[[ Working data, beginning ]]

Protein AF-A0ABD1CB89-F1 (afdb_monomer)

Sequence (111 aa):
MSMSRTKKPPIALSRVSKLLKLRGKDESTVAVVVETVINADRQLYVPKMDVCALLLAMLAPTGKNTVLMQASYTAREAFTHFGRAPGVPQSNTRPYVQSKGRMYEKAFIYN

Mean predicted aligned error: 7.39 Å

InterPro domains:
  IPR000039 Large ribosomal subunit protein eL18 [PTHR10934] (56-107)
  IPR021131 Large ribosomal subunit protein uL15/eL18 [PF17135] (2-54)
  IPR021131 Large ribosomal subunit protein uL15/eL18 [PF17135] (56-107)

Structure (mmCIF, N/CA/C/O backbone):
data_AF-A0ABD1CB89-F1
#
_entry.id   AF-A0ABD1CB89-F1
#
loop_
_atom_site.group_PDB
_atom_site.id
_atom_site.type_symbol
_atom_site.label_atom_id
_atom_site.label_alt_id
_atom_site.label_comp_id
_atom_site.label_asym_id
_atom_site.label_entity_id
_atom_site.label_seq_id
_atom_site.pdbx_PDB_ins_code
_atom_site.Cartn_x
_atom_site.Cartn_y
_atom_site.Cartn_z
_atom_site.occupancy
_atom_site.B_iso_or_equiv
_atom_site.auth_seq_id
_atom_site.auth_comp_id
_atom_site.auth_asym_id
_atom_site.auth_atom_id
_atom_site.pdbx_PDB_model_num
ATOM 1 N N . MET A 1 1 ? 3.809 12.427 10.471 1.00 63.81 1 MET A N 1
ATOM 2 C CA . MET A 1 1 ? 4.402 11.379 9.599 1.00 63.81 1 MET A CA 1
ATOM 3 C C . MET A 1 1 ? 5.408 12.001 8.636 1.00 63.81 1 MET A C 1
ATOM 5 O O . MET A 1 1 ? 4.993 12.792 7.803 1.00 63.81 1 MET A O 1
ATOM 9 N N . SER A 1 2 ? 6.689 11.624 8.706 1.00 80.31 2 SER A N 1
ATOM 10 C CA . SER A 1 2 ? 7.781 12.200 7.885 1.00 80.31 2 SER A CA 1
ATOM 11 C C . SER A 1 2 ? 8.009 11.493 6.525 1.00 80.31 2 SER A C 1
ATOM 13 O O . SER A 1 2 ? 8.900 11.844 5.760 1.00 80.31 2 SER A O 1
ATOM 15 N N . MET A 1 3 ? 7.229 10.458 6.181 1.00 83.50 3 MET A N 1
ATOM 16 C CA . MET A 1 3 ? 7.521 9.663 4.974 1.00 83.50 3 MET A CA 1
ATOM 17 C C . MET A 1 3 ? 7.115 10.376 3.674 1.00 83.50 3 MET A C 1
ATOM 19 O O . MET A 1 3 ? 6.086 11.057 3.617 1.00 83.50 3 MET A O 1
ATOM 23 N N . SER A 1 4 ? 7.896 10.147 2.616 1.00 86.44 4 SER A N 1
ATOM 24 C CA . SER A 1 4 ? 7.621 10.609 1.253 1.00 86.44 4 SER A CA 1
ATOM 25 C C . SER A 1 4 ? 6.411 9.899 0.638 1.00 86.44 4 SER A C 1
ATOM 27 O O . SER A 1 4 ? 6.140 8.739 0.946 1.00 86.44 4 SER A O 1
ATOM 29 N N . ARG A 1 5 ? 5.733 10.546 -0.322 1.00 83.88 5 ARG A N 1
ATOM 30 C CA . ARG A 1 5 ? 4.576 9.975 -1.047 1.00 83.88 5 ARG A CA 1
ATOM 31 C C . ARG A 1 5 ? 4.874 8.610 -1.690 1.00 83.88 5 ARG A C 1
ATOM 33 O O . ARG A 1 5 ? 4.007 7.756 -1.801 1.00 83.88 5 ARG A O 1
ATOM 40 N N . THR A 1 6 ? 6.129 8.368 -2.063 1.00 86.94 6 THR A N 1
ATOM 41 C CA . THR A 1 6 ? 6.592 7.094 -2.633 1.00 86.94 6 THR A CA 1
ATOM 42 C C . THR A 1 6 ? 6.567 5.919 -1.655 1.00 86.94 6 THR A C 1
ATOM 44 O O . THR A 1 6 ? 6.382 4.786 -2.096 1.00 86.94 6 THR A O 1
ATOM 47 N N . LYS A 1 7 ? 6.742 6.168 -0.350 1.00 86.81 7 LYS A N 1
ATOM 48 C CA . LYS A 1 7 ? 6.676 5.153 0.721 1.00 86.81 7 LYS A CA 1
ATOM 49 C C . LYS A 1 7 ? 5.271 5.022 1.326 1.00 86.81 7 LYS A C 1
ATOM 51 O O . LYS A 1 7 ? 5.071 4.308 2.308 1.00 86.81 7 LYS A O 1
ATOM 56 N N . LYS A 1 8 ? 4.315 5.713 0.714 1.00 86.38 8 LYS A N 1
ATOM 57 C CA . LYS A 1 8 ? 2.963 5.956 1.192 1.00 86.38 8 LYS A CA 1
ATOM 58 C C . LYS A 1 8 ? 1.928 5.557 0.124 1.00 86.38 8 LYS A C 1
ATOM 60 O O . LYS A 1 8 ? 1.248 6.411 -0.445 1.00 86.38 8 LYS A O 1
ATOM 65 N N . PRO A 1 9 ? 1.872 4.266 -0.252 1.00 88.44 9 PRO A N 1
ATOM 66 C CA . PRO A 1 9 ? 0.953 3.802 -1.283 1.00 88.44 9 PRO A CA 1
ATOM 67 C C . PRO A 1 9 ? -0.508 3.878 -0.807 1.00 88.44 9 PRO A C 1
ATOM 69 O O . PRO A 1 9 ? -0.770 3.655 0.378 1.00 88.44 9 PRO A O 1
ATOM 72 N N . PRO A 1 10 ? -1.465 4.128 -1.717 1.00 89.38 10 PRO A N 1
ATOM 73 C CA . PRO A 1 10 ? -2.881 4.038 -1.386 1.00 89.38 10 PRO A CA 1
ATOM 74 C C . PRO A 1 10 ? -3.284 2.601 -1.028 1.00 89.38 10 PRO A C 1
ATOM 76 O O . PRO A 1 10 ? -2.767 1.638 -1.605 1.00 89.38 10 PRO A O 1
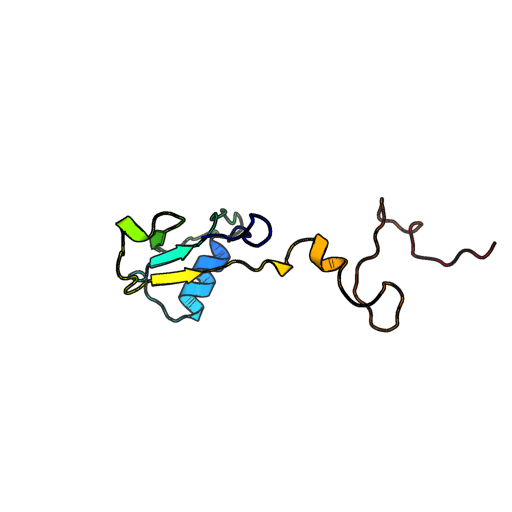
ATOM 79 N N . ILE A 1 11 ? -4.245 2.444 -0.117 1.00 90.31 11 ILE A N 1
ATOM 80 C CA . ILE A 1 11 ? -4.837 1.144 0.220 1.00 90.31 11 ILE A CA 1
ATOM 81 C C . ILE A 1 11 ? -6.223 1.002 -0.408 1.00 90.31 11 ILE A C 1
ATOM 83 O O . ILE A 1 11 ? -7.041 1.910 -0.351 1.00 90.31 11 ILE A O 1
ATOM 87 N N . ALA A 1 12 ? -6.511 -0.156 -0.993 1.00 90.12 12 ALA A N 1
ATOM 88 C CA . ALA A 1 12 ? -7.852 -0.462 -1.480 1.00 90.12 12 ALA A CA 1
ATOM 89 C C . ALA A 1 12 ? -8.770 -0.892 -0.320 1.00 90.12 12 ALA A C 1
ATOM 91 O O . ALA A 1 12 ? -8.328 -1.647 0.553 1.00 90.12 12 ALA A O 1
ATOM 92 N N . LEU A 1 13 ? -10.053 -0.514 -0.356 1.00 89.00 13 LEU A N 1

[[ Working data, end ]]

# [Required action]
Since the copy should hold text only, set down each record exactly and leave the pictures out.

# [Result of this exercise]
Protein AF-A0ABD1CB89-F1 (afdb_monomer)

Sequence (111 aa):
MSMSRTKKPPIALSRVSKLLKLRGKDESTVAVVVETVINADRQLYVPKMDVCALLLAMLAPTGKNTVLMQASYTAREAFTHFGRAPGVPQSNTRPYVQSKGRMYEKAFIYN

Mean predicted aligned error: 7.39 Å

InterPro domains:
  IPR000039 Large ribosomal subunit protein eL18 [PTHR10934] (56-107)
  IPR021131 Large ribosomal subunit protein uL15/eL18 [PF17135] (2-54)
  IPR021131 Large ribosomal subunit protein uL15/eL18 [PF17135] (56-107)

Structure (mmCIF, N/CA/C/O backbone):
data_AF-A0ABD1CB89-F1
#
_entry.id   AF-A0ABD1CB89-F1
#
loop_
_atom_site.group_PDB
_atom_site.id
_atom_site.type_symbol
_atom_site.label_atom_id
_atom_site.label_alt_id
_atom_site.label_comp_id
_atom_site.label_asym_id
_atom_site.label_entity_id
_atom_site.label_seq_id
_atom_site.pdbx_PDB_ins_code
_atom_site.Cartn_x
_atom_site.Cartn_y
_atom_site.Cartn_z
_atom_site.occupancy
_atom_site.B_iso_or_equiv
_atom_site.auth_seq_id
_atom_site.auth_comp_id
_atom_site.auth_asym_id
_atom_site.auth_atom_id
_atom_site.pdbx_PDB_model_num
ATOM 1 N N . MET A 1 1 ? 3.809 12.427 10.471 1.00 63.81 1 MET A N 1
ATOM 2 C CA . MET A 1 1 ? 4.402 11.379 9.599 1.00 63.81 1 MET A CA 1
ATOM 3 C C . MET A 1 1 ? 5.408 12.001 8.636 1.00 63.81 1 MET A C 1
ATOM 5 O O . MET A 1 1 ? 4.993 12.792 7.803 1.00 63.81 1 MET A O 1
ATOM 9 N N . SER A 1 2 ? 6.689 11.624 8.706 1.00 80.31 2 SER A N 1
ATOM 10 C CA . SER A 1 2 ? 7.781 12.200 7.885 1.00 80.31 2 SER A CA 1
ATOM 11 C C . SER A 1 2 ? 8.009 11.493 6.525 1.00 80.31 2 SER A C 1
ATOM 13 O O . SER A 1 2 ? 8.900 11.844 5.760 1.00 80.31 2 SER A O 1
ATOM 15 N N . MET A 1 3 ? 7.229 10.458 6.181 1.00 83.50 3 MET A N 1
ATOM 16 C CA . MET A 1 3 ? 7.521 9.663 4.974 1.00 83.50 3 MET A CA 1
ATOM 17 C C . MET A 1 3 ? 7.115 10.376 3.674 1.00 83.50 3 MET A C 1
ATOM 19 O O . MET A 1 3 ? 6.086 11.057 3.617 1.00 83.50 3 MET A O 1
ATOM 23 N N . SER A 1 4 ? 7.896 10.147 2.616 1.00 86.44 4 SER A N 1
ATOM 24 C CA . SER A 1 4 ? 7.621 10.609 1.253 1.00 86.44 4 SER A CA 1
ATOM 25 C C . SER A 1 4 ? 6.411 9.899 0.638 1.00 86.44 4 SER A C 1
ATOM 27 O O . SER A 1 4 ? 6.140 8.739 0.946 1.00 86.44 4 SER A O 1
ATOM 29 N N . ARG A 1 5 ? 5.733 10.546 -0.322 1.00 83.88 5 ARG A N 1
ATOM 30 C CA . ARG A 1 5 ? 4.576 9.975 -1.047 1.00 83.88 5 ARG A CA 1
ATOM 31 C C . ARG A 1 5 ? 4.874 8.610 -1.690 1.00 83.88 5 ARG A C 1
ATOM 33 O O . ARG A 1 5 ? 4.007 7.756 -1.801 1.00 83.88 5 ARG A O 1
ATOM 40 N N . THR A 1 6 ? 6.129 8.368 -2.063 1.00 86.94 6 THR A N 1
ATOM 41 C CA . THR A 1 6 ? 6.592 7.094 -2.633 1.00 86.94 6 THR A CA 1
ATOM 42 C C . THR A 1 6 ? 6.567 5.919 -1.655 1.00 86.94 6 THR A C 1
ATOM 44 O O . THR A 1 6 ? 6.382 4.786 -2.096 1.00 86.94 6 THR A O 1
ATOM 47 N N . LYS A 1 7 ? 6.742 6.168 -0.350 1.00 86.81 7 LYS A N 1
ATOM 48 C CA . LYS A 1 7 ? 6.676 5.153 0.721 1.00 86.81 7 LYS A CA 1
ATOM 49 C C . LYS A 1 7 ? 5.271 5.022 1.326 1.00 86.81 7 LYS A C 1
ATOM 51 O O . LYS A 1 7 ? 5.071 4.308 2.308 1.00 86.81 7 LYS A O 1
ATOM 56 N N . LYS A 1 8 ? 4.315 5.713 0.714 1.00 86.38 8 LYS A N 1
ATOM 57 C CA . LYS A 1 8 ? 2.963 5.956 1.192 1.00 86.38 8 LYS A CA 1
ATOM 58 C C . LYS A 1 8 ? 1.928 5.557 0.124 1.00 86.38 8 LYS A C 1
ATOM 60 O O . LYS A 1 8 ? 1.248 6.411 -0.445 1.00 86.38 8 LYS A O 1
ATOM 65 N N . PRO A 1 9 ? 1.872 4.266 -0.252 1.00 88.44 9 PRO A N 1
ATOM 66 C CA . PRO A 1 9 ? 0.953 3.802 -1.283 1.00 88.44 9 PRO A CA 1
ATOM 67 C C . PRO A 1 9 ? -0.508 3.878 -0.807 1.00 88.44 9 PRO A C 1
ATOM 69 O O . PRO A 1 9 ? -0.770 3.655 0.378 1.00 88.44 9 PRO A O 1
ATOM 72 N N . PRO A 1 10 ? -1.465 4.128 -1.717 1.00 89.38 10 PRO A N 1
ATOM 73 C CA . PRO A 1 10 ? -2.881 4.038 -1.386 1.00 89.38 10 PRO A CA 1
ATOM 74 C C . PRO A 1 10 ? -3.284 2.601 -1.028 1.00 89.38 10 PRO A C 1
ATOM 76 O O . PRO A 1 10 ? -2.767 1.638 -1.605 1.00 89.38 10 PRO A O 1
ATOM 79 N N . ILE A 1 11 ? -4.245 2.444 -0.117 1.00 90.31 11 ILE A N 1
ATOM 80 C CA . ILE A 1 11 ? -4.837 1.144 0.220 1.00 90.31 11 ILE A CA 1
ATOM 81 C C . ILE A 1 11 ? -6.223 1.002 -0.408 1.00 90.31 11 ILE A C 1
ATOM 83 O O . ILE A 1 11 ? -7.041 1.910 -0.351 1.00 90.31 11 ILE A O 1
ATOM 87 N N . ALA A 1 12 ? -6.511 -0.156 -0.993 1.00 90.12 12 ALA A N 1
ATOM 88 C CA . ALA A 1 12 ? -7.852 -0.462 -1.480 1.00 90.12 12 ALA A CA 1
ATOM 89 C C . ALA A 1 12 ? -8.770 -0.892 -0.320 1.00 90.12 12 ALA A C 1
ATOM 91 O O . ALA A 1 12 ? -8.328 -1.647 0.553 1.00 90.12 12 ALA A O 1
ATOM 92 N N . LEU A 1 13 ? -10.053 -0.514 -0.356 1.00 89.00 13 LEU A N 1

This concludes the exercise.